- Sugarloaf
- Coordinates: 38°41′24″S 143°47′49″E﻿ / ﻿38.69000°S 143.79694°E
- Country: Australia
- State: Victoria
- LGA: Colac Otway Shire;
- Location: 44 km (27 mi) SE of Colac; 78 km (48 mi) SW of Geelong; 141 km (88 mi) SW of Melbourne;

Government
- • State electorate: Polwarth;
- • Federal division: Wannon;

Population
- • Total: 20 (SAL 2021)
- Postcode: 3234
Localities around Sugarloaf
| Wongarra | Wongarra | Wongarra |
| Wongarra | Sugarloaf | Wongarra |
| Bass Strait | Bass Strait | Bass Strait |

= Sugarloaf, Victoria =

Sugarloaf is a locality in the Shire of Colac Otway, Victoria, Australia. In the 2011 census, the population of Sugarloaf was too low to separately report; however in November 2014 the Victorian Electoral Commission recorded 10 enrolled voters in Sugarloaf, living in 9 properties.

The locality is centred on a 30m high sand dune along the Great Ocean Road, and derives its name from an observation that it looked like a sugarloaf.

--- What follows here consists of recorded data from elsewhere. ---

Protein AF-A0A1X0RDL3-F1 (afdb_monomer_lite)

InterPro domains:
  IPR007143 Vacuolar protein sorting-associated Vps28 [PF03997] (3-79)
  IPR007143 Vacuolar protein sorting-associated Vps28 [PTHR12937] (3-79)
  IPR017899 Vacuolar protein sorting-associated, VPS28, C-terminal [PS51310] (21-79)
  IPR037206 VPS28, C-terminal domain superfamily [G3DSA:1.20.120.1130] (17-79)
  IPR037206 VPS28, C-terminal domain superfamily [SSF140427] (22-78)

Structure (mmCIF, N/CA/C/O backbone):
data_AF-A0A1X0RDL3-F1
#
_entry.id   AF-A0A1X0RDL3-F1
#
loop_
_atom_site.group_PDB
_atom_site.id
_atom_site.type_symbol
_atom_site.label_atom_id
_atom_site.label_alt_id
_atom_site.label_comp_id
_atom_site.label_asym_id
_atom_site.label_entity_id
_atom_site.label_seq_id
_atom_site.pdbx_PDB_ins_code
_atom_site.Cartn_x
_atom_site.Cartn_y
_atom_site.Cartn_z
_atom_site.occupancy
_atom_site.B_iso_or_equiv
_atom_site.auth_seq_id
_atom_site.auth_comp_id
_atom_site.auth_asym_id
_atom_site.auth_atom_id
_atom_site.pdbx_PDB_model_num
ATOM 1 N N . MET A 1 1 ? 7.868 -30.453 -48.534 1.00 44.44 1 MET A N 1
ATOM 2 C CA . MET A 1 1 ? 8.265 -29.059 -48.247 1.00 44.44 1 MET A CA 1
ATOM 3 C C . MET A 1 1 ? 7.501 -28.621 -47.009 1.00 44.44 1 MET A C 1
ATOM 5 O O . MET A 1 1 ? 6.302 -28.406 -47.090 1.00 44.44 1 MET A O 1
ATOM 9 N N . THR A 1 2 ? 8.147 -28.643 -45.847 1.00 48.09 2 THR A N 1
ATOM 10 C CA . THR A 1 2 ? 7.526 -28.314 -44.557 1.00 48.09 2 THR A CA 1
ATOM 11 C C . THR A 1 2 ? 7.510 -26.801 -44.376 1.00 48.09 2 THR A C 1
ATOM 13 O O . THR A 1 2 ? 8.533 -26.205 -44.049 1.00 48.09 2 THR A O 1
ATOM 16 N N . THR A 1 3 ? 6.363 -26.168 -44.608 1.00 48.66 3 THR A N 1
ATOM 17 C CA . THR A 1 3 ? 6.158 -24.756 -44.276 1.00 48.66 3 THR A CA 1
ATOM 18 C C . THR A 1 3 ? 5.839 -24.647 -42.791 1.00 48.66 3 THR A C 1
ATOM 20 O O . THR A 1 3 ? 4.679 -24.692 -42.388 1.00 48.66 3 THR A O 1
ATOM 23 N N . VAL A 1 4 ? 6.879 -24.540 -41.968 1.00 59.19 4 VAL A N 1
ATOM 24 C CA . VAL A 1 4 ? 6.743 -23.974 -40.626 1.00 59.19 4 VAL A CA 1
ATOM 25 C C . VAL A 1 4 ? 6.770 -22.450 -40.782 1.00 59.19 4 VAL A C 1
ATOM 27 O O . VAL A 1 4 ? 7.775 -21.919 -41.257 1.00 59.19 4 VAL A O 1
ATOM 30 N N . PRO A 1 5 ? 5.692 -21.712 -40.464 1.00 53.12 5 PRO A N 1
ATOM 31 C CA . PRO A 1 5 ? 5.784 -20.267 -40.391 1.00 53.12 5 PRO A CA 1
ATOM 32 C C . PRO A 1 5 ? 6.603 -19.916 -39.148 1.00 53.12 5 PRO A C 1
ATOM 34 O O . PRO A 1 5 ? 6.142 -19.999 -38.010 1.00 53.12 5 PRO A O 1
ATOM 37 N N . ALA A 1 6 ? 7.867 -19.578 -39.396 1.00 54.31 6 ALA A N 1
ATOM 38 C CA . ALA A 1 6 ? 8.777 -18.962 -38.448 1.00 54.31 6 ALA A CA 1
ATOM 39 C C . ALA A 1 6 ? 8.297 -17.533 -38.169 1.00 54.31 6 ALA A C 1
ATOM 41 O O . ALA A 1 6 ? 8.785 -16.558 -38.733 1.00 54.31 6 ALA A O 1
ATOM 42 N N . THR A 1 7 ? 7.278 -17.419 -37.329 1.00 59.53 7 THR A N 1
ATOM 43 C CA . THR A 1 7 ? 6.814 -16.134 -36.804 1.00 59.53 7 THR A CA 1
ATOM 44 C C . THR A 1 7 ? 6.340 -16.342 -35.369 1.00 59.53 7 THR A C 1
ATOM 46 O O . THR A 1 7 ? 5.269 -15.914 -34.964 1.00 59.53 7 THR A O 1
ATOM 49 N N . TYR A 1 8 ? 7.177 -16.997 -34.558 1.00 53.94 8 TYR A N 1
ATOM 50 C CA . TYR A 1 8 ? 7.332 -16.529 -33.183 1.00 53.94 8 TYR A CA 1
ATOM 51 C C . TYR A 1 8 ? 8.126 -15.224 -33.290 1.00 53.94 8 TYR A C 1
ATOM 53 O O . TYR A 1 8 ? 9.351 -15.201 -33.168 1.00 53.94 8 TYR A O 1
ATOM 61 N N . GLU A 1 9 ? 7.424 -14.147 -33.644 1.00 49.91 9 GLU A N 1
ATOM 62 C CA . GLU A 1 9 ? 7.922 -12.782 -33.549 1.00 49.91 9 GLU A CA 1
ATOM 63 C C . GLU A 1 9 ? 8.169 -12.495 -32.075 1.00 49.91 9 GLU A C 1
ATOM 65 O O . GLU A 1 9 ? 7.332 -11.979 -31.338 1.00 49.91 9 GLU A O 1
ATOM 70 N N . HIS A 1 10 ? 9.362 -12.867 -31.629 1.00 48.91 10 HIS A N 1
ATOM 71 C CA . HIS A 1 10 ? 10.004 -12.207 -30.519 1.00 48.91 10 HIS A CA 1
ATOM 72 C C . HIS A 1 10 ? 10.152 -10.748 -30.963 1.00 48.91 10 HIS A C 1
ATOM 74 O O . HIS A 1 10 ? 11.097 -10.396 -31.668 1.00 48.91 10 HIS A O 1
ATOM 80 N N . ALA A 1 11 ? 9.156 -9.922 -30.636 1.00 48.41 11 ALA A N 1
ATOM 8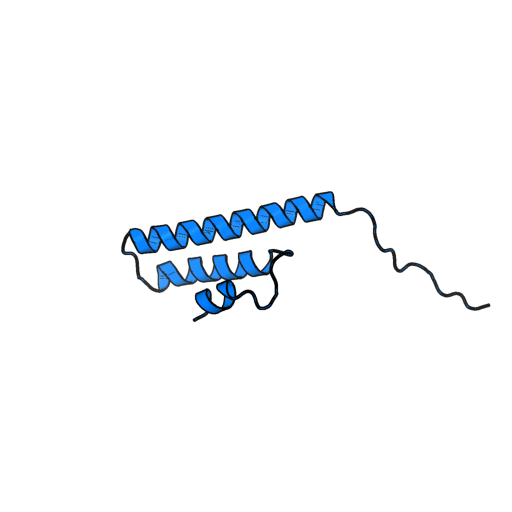1 C CA . ALA A 1 11 ? 9.184 -8.486 -30.848 1.00 48.41 11 ALA A CA 1
ATOM 82 C C . ALA A 1 11 ? 10.308 -7.904 -29.982 1.00 48.41 11 ALA A C 1
ATOM 84 O O . ALA A 1 11 ? 10.097 -7.426 -28.866 1.00 48.41 11 ALA A O 1
ATOM 85 N N . ILE A 1 12 ? 11.534 -7.975 -30.496 1.00 50.94 12 ILE A N 1
ATOM 86 C CA . ILE A 1 12 ? 12.696 -7.252 -29.993 1.00 50.94 12 ILE A CA 1
ATOM 87 C C . ILE A 1 12 ? 12.450 -5.776 -30.321 1.00 50.94 12 ILE A C 1
ATOM 89 O O . ILE A 1 12 ? 12.929 -5.244 -31.318 1.00 50.94 12 ILE A O 1
ATOM 93 N N . GLY A 1 13 ? 11.594 -5.137 -29.518 1.00 51.38 13 GLY A N 1
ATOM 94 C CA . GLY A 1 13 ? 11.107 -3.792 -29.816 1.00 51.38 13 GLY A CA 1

It sits at the mouth of the Sugarloaf Creek, and fronts onto a cove known locally as Onion Bay. Sugarloaf is completely surrounded on land by the larger locality of Wongarra.

A former Redemptionist Fathers monastery is located at Sugarloaf. After its closure, it operated as short-term accommodation for people living with mental illness through Mind Australia. The property was sold in 2012, and has since operated as the Seacroft holiday accommodation. The "Stephanie's at Onion Bay" holiday apartments are also located at Sugarloaf.